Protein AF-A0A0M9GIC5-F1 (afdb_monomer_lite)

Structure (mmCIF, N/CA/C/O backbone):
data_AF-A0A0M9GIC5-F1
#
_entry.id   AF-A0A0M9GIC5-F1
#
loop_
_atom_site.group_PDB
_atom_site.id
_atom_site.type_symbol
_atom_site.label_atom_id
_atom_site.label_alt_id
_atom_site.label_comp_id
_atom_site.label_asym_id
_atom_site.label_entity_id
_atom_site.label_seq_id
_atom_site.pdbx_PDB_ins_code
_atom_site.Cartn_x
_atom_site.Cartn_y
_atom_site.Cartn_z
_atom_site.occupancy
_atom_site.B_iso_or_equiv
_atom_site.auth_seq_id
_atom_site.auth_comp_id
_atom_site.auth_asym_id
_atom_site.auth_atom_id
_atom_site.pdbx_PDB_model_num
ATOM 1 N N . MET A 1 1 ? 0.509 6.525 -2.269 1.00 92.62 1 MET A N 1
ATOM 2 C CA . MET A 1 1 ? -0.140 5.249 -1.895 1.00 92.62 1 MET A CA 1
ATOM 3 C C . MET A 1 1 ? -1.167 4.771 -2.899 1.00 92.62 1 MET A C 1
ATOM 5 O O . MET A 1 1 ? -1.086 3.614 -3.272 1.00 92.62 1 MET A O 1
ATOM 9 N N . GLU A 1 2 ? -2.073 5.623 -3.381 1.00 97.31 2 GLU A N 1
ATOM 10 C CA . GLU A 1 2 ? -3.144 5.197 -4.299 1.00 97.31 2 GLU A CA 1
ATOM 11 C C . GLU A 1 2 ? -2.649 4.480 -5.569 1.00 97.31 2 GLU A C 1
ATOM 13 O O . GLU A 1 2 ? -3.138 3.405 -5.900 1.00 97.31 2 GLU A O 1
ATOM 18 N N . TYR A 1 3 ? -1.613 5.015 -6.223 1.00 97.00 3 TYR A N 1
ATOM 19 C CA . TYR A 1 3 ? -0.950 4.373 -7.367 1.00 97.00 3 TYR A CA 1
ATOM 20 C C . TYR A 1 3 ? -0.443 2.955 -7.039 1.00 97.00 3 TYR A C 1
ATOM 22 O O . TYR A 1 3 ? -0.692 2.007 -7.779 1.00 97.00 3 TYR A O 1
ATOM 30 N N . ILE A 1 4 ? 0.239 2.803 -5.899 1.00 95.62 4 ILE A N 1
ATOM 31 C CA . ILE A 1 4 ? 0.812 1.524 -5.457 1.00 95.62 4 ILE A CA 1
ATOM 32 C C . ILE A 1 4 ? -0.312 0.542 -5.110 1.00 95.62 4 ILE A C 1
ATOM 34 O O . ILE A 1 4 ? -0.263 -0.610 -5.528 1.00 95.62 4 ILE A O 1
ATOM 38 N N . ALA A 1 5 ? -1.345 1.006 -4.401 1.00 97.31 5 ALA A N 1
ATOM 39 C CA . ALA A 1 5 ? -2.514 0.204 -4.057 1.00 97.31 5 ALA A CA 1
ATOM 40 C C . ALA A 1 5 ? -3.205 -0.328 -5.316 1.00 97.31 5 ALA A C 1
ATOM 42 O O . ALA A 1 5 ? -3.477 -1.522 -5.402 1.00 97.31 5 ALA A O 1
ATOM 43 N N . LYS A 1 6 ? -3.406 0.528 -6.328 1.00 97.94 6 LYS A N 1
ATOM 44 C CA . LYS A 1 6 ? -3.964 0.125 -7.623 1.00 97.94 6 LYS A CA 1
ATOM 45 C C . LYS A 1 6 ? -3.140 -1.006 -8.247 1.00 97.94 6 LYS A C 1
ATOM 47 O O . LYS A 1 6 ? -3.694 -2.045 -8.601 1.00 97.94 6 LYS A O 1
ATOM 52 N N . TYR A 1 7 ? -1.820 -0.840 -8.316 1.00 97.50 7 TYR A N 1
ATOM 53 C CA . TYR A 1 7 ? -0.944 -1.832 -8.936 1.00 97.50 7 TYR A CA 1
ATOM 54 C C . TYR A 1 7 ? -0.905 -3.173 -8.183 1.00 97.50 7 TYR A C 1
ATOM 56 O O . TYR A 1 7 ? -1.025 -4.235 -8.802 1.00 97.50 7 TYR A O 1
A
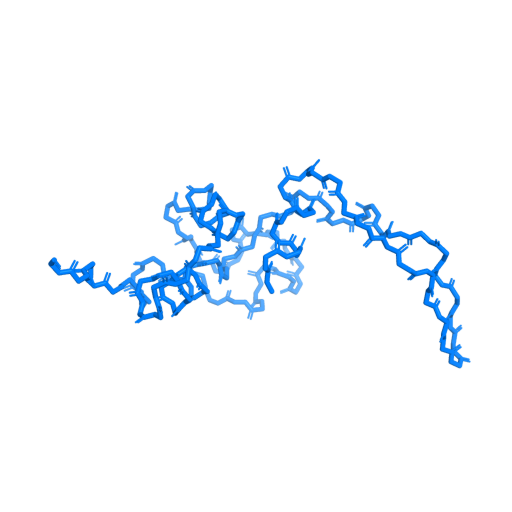TOM 64 N N . ILE A 1 8 ? -0.801 -3.136 -6.849 1.00 95.75 8 ILE A N 1
ATOM 65 C CA . ILE A 1 8 ? -0.806 -4.331 -5.988 1.00 95.75 8 ILE A CA 1
ATOM 66 C C . ILE A 1 8 ? -2.165 -5.041 -6.015 1.00 95.75 8 ILE A C 1
ATOM 68 O O . ILE A 1 8 ? -2.213 -6.264 -5.934 1.00 95.75 8 ILE A O 1
ATOM 72 N N . LEU A 1 9 ? -3.269 -4.321 -6.220 1.00 96.94 9 LEU A N 1
ATOM 73 C CA . LEU A 1 9 ? -4.592 -4.914 -6.450 1.00 96.94 9 LEU A CA 1
ATOM 74 C C . LEU A 1 9 ? -4.746 -5.559 -7.841 1.00 96.94 9 LEU A C 1
ATOM 76 O O . LEU A 1 9 ? -5.845 -5.967 -8.208 1.00 96.94 9 LEU A O 1
ATOM 80 N N . GLY A 1 10 ? -3.660 -5.669 -8.611 1.00 96.50 10 GLY A N 1
ATOM 81 C CA . GLY A 1 10 ? -3.648 -6.328 -9.915 1.00 96.50 10 GLY A CA 1
ATOM 82 C C . GLY A 1 10 ? -4.155 -5.451 -11.057 1.00 96.50 10 GLY A C 1
ATOM 83 O O . GLY A 1 10 ? -4.301 -5.941 -12.168 1.00 96.50 10 GLY A O 1
ATOM 84 N N . GLN A 1 11 ? -4.401 -4.162 -10.816 1.00 97.50 11 GLN A N 1
ATOM 85 C CA . GLN A 1 11 ? -4.826 -3.220 -11.850 1.00 97.50 11 GLN A CA 1
ATOM 86 C C . GLN A 1 11 ? -3.617 -2.601 -12.551 1.00 97.50 11 GLN A C 1
ATOM 88 O O . GLN A 1 11 ? -2.520 -2.551 -11.987 1.00 97.50 11 GLN A O 1
ATOM 93 N N . ASP A 1 12 ? -3.814 -2.096 -13.765 1.00 96.56 12 ASP A N 1
ATOM 94 C CA . ASP A 1 12 ? -2.744 -1.448 -14.519 1.00 96.56 12 ASP A CA 1
ATOM 95 C C . ASP A 1 12 ? -2.569 0.022 -14.132 1.00 96.56 12 ASP A C 1
ATOM 97 O O . ASP A 1 12 ? -3.512 0.740 -13.759 1.00 96.56 12 ASP A O 1
ATOM 101 N N . VAL A 1 13 ? -1.322 0.471 -14.215 1.00 97.50 13 VAL A N 1
ATOM 102 C CA . VAL A 1 13 ? -0.889 1.817 -13.851 1.00 97.50 13 VAL A CA 1
ATOM 103 C C . VAL A 1 13 ? 0.095 2.347 -14.895 1.00 97.50 13 VAL A C 1
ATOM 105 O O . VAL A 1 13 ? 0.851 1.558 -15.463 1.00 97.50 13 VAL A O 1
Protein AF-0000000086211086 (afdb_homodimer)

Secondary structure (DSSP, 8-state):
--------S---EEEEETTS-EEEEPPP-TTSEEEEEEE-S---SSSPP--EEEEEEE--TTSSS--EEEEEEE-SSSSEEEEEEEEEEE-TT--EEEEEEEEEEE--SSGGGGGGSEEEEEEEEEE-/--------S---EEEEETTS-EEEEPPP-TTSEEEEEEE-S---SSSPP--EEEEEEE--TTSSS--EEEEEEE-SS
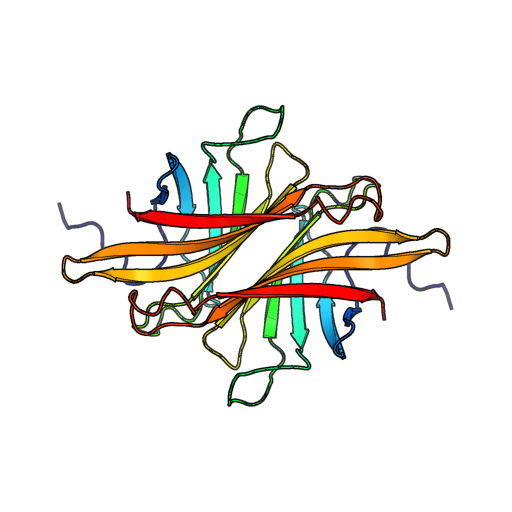SSEEEEEEEEEEE-TT--EEEEEEEEEEE--SSGGGGGGSEEEEEEEEEE-

Solvent-accessible surface area (backbone atoms only — not comparable to full-atom values): 1
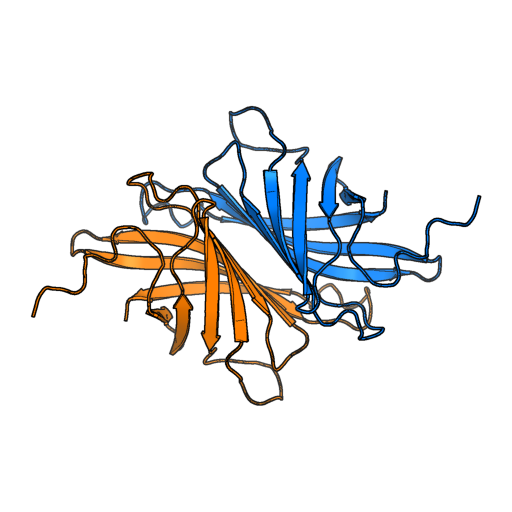3679 Å² total; per-residue (Å²): 128,79,72,72,76,72,73,69,74,52,83,43,43,44,33,35,31,88,78,62,24,38,36,41,33,44,70,54,50,97,82,19,40,27,42,37,37,37,36,66,64,74,75,91,63,93,49,72,84,48,75,16,49,29,42,32,41,34,48,65,56,81,45,93,54,55,40,25,26,25,33,28,38,51,45,69,54,49,73,33,24,36,27,32,33,32,35,44,45,67,48,97,87,65,52,52,34,36,48,34,40,36,40,38,27,47,60,55,96,45,78,88,50,49,87,74,27,64,45,74,53,71,50,48,29,32,71,108,128,78,71,73,75,74,72,67,76,52,80,42,42,45,33,35,31,88,79,61,22,39,35,40,34,43,70,53,50,97,83,19,40,27,42,36,37,38,36,67,64,72,73,91,63,93,50,71,84,45,75,15,48,29,44,34,40,34,48,67,59,82,44,94,55,55,39,25,27,27,32,28,38,51,47,69,52,49,72,34,24,36,27,32,33,32,34,46,46,66,48,98,87,66,53,50,34,37,47,34,40,36,41,39,28,48,60,57,95,44,77,87,51,50,86,74,26,62,46,73,52,70,50,48,28,32,70,108

Sequence (256 aa):
PSPPPSQQGTLAGIWVNELGSKMVLEPPNAKGEFSGSYLTAVSAAQKPILKSPLVGVQHDPSKEDQPTFGFTVNWAFSDSTTVFVGQRFVDSKGEETLETMWLLREEMDSAGDNWKATRVGTNVFRREPSPPPSQQGTLAGIWVNELGSKMVLEPPNAKGEFSGSYLTAVSAAQKPILKSPLVGVQHDPSKEDQPTFGFTVNWAFSDSTTVFVGQRFVDSKGEETLETMWLLREEMDSAGDNWKATRVGTNV
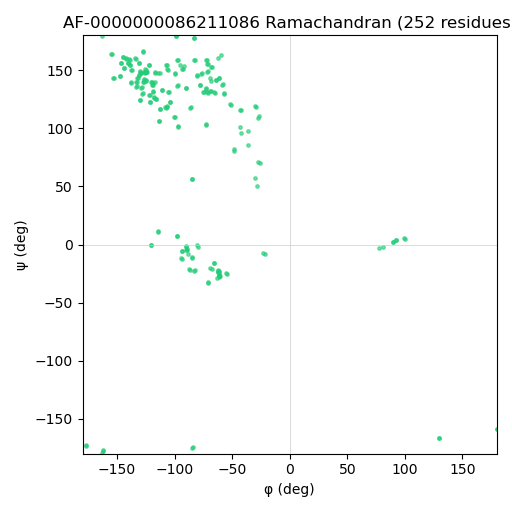FRRE

Foldseek 3Di:
DPDPPPCQQFPAAWKAWPLGKIKGKDGADQQQKTKTWIFDPDDPDPWDTDIWIKIWGWPHSVPSDFTKIKMKTDGPTAQKIKMKIWTWDQDPVRWIKTKIKMKIAHDDPDPVCRVPGIDIDIIMMTHD/DPDPPPCQQFPAAWKAWPLGKIKGKDGADQQQKTKTWIFDPDDPDPWDTDIWIKIWGWPDSPPSDFTKIKMKTDGPGAQKIKMKIWTWDQDPVRWIKTKIKMKIAHDDPDPVCRVPGIDIDIIMMTHD

InterPro domains:
  IPR005468 Avidin/streptavidin [PF01382] (7-127)
  IPR005468 Avidin/streptavidin [PS51326] (7-128)
  IPR005469 Avidin [PR00709] (11-25)
  IPR005469 Avidin [PR00709] (32-40)
  IPR005469 Avidin [PR00709] (62-74)
  IPR005469 Avidin [PR00709] (80-90)
  IPR005469 Avidin [PR00709] (98-109)
  IPR005469 Avidin [PR00709] (115-128)
  IPR036896 Avidin-like superfamily [G3DSA:2.40.128.30] (5-128)
  IPR036896 Avidin-like superfamily [SSF50876] (10-127)
  IPR051764 Avidin/Streptavidin-related [PTHR34399] (8-127)

Nearest PDB structures (foldseek):
  7zn1-assembly1_D  TM=9.710E-01  e=3.289E-14  Gallus gallus
  4jhq-assembly1_A-2  TM=9.637E-01  e=2.962E-14  Gallus gallus
  2avi-assembly1_A  TM=9.689E-01  e=3.122E-14  Gallus gallus
  5iru-assembly1_C  TM=9.589E-01  e=3.652E-14  Gallus gallus
  2cam-assembly1_B-2  TM=9.403E-01  e=3.841E-13  Gallus gallus

Radius of gyration: 18.15 Å; Cα contacts (8 Å, |Δi|>4): 656; chains: 2; bou
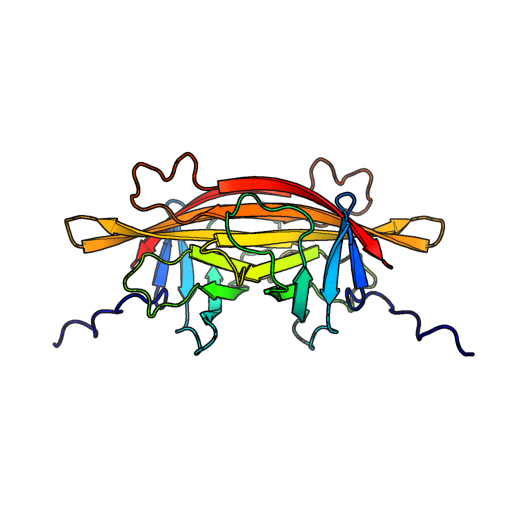nding box: 46×65×45 Å

Organism: Python bivittatus (NCBI:txid176946)

Structure (mmCIF, N/CA/C/O backbone):
data_AF-0000000086211086-model_v1
#
loop_
_entity.id
_entity.type
_entity.pdbx_description
1 polymer Avidin-like
#
loop_
_atom_site.group_PDB
_atom_site.id
_atom_site.type_symbol
_atom_site.label_atom_id
_atom_site.label_alt_id
_atom_site.label_comp_id
_atom_site.label_asym_id
_atom_site.label_entity_id
_atom_site.label_seq_id
_atom_site.pdbx_PDB_ins_code
_atom_site.Cartn_x
_atom_site.Cartn_y
_atom_site.Cartn_z
_atom_site.occupancy
_atom_site.B_iso_or_equiv
_atom_site.auth_seq_id
_atom_site.auth_comp_id
_atom_site.auth_asym_id
_atom_site.auth_atom_id
_atom_site.pdbx_PDB_model_num
ATOM 1 N N . PRO A 1 1 ? -15.328 -25.141 -25.922 1 28.23 1 PRO A N 1
ATOM 2 C CA . PRO A 1 1 ? -15.109 -23.719 -25.594 1 28.23 1 PRO A CA 1
ATOM 3 C C . PRO A 1 1 ? -13.695 -23.453 -25.094 1 28.23 1 PRO A C 1
ATOM 5 O O . PRO A 1 1 ? -13.164 -24.219 -24.281 1 28.23 1 PRO A O 1
ATOM 8 N N . SER A 1 2 ? -12.766 -22.859 -25.828 1 30.91 2 SER A N 1
ATOM 9 C CA . SER A 1 2 ? -11.328 -22.797 -25.578 1 30.91 2 SER A CA 1
ATOM 10 C C . SER A 1 2 ? -11.039 -22.328 -24.156 1 30.91 2 SER A C 1
ATOM 12 O O . SER A 1 2 ? -11.766 -21.484 -23.609 1 30.91 2 SER A O 1
ATOM 14 N N . PRO A 1 3 ? -10.359 -23.078 -23.297 1 35.62 3 PRO A N 1
ATOM 15 C CA . PRO A 1 3 ? -10.156 -22.641 -21.906 1 35.62 3 PRO A CA 1
ATOM 16 C C . PRO A 1 3 ? -9.805 -21.172 -21.781 1 35.62 3 PRO A C 1
ATOM 18 O O . PRO A 1 3 ? -9.281 -20.578 -22.734 1 35.62 3 PRO A O 1
ATOM 21 N N . PRO A 1 4 ? -10.562 -20.281 -21.172 1 39.59 4 PRO A N 1
ATOM 22 C CA . PRO A 1 4 ? -10.203 -18.859 -21.219 1 39.59 4 PRO A CA 1
ATOM 23 C C . PRO A 1 4 ? -8.703 -18.641 -21.312 1 39.59 4 PRO A C 1
ATOM 25 O O . PRO A 1 4 ? -7.91 -19.484 -20.891 1 39.59 4 PRO A O 1
ATOM 28 N N . PRO A 1 5 ? -8.156 -18.031 -22.297 1 39.59 5 PRO A N 1
ATOM 29 C CA . PRO A 1 5 ? -6.715 -17.844 -22.469 1 39.59 5 PRO A CA 1
ATOM 30 C C . PRO A 1 5 ? -5.953 -17.828 -21.156 1 39.59 5 PRO A C 1
ATOM 32 O O . PRO A 1 5 ? -6.492 -17.391 -20.125 1 39.59 5 PRO A O 1
ATOM 35 N N . SER A 1 6 ? -5.188 -18.812 -20.828 1 40.25 6 SER A N 1
ATOM 36 C CA . SER A 1 6 ? -4.336 -19.047 -19.672 1 40.25 6 SER A CA 1
ATOM 37 C C . SER A 1 6 ? -3.885 -17.734 -19.031 1 40.25 6 SER A C 1
ATOM 39 O O . SER A 1 6 ? -3.332 -16.875 -19.719 1 40.25 6 SER A O 1
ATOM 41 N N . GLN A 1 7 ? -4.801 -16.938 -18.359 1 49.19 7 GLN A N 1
★ ★ ★
**TASK TO COMPLETE**
Could you return exactly the lines above from the line with "ATOM 13 O O" to the line with "ATOM 20 C C", both included, and nothing else?

**TASK SOLUTION**
ATOM 13 O O . GLU A 1 2 ? -3.138 3.405 -5.900 1.00 97.31 2 GLU A O 1
ATOM 18 N N . TYR A 1 3 ? -1.613 5.015 -6.223 1.00 97.00 3 TYR A N 1
ATOM 19 C CA . TYR A 1 3 ? -0.950 4.373 -7.367 1.00 97.00 3 TYR A CA 1
ATOM 20 C C . TYR A 1 3 ? -0.443 2.955 -7.039 1.00 97.00 3 TYR A C 1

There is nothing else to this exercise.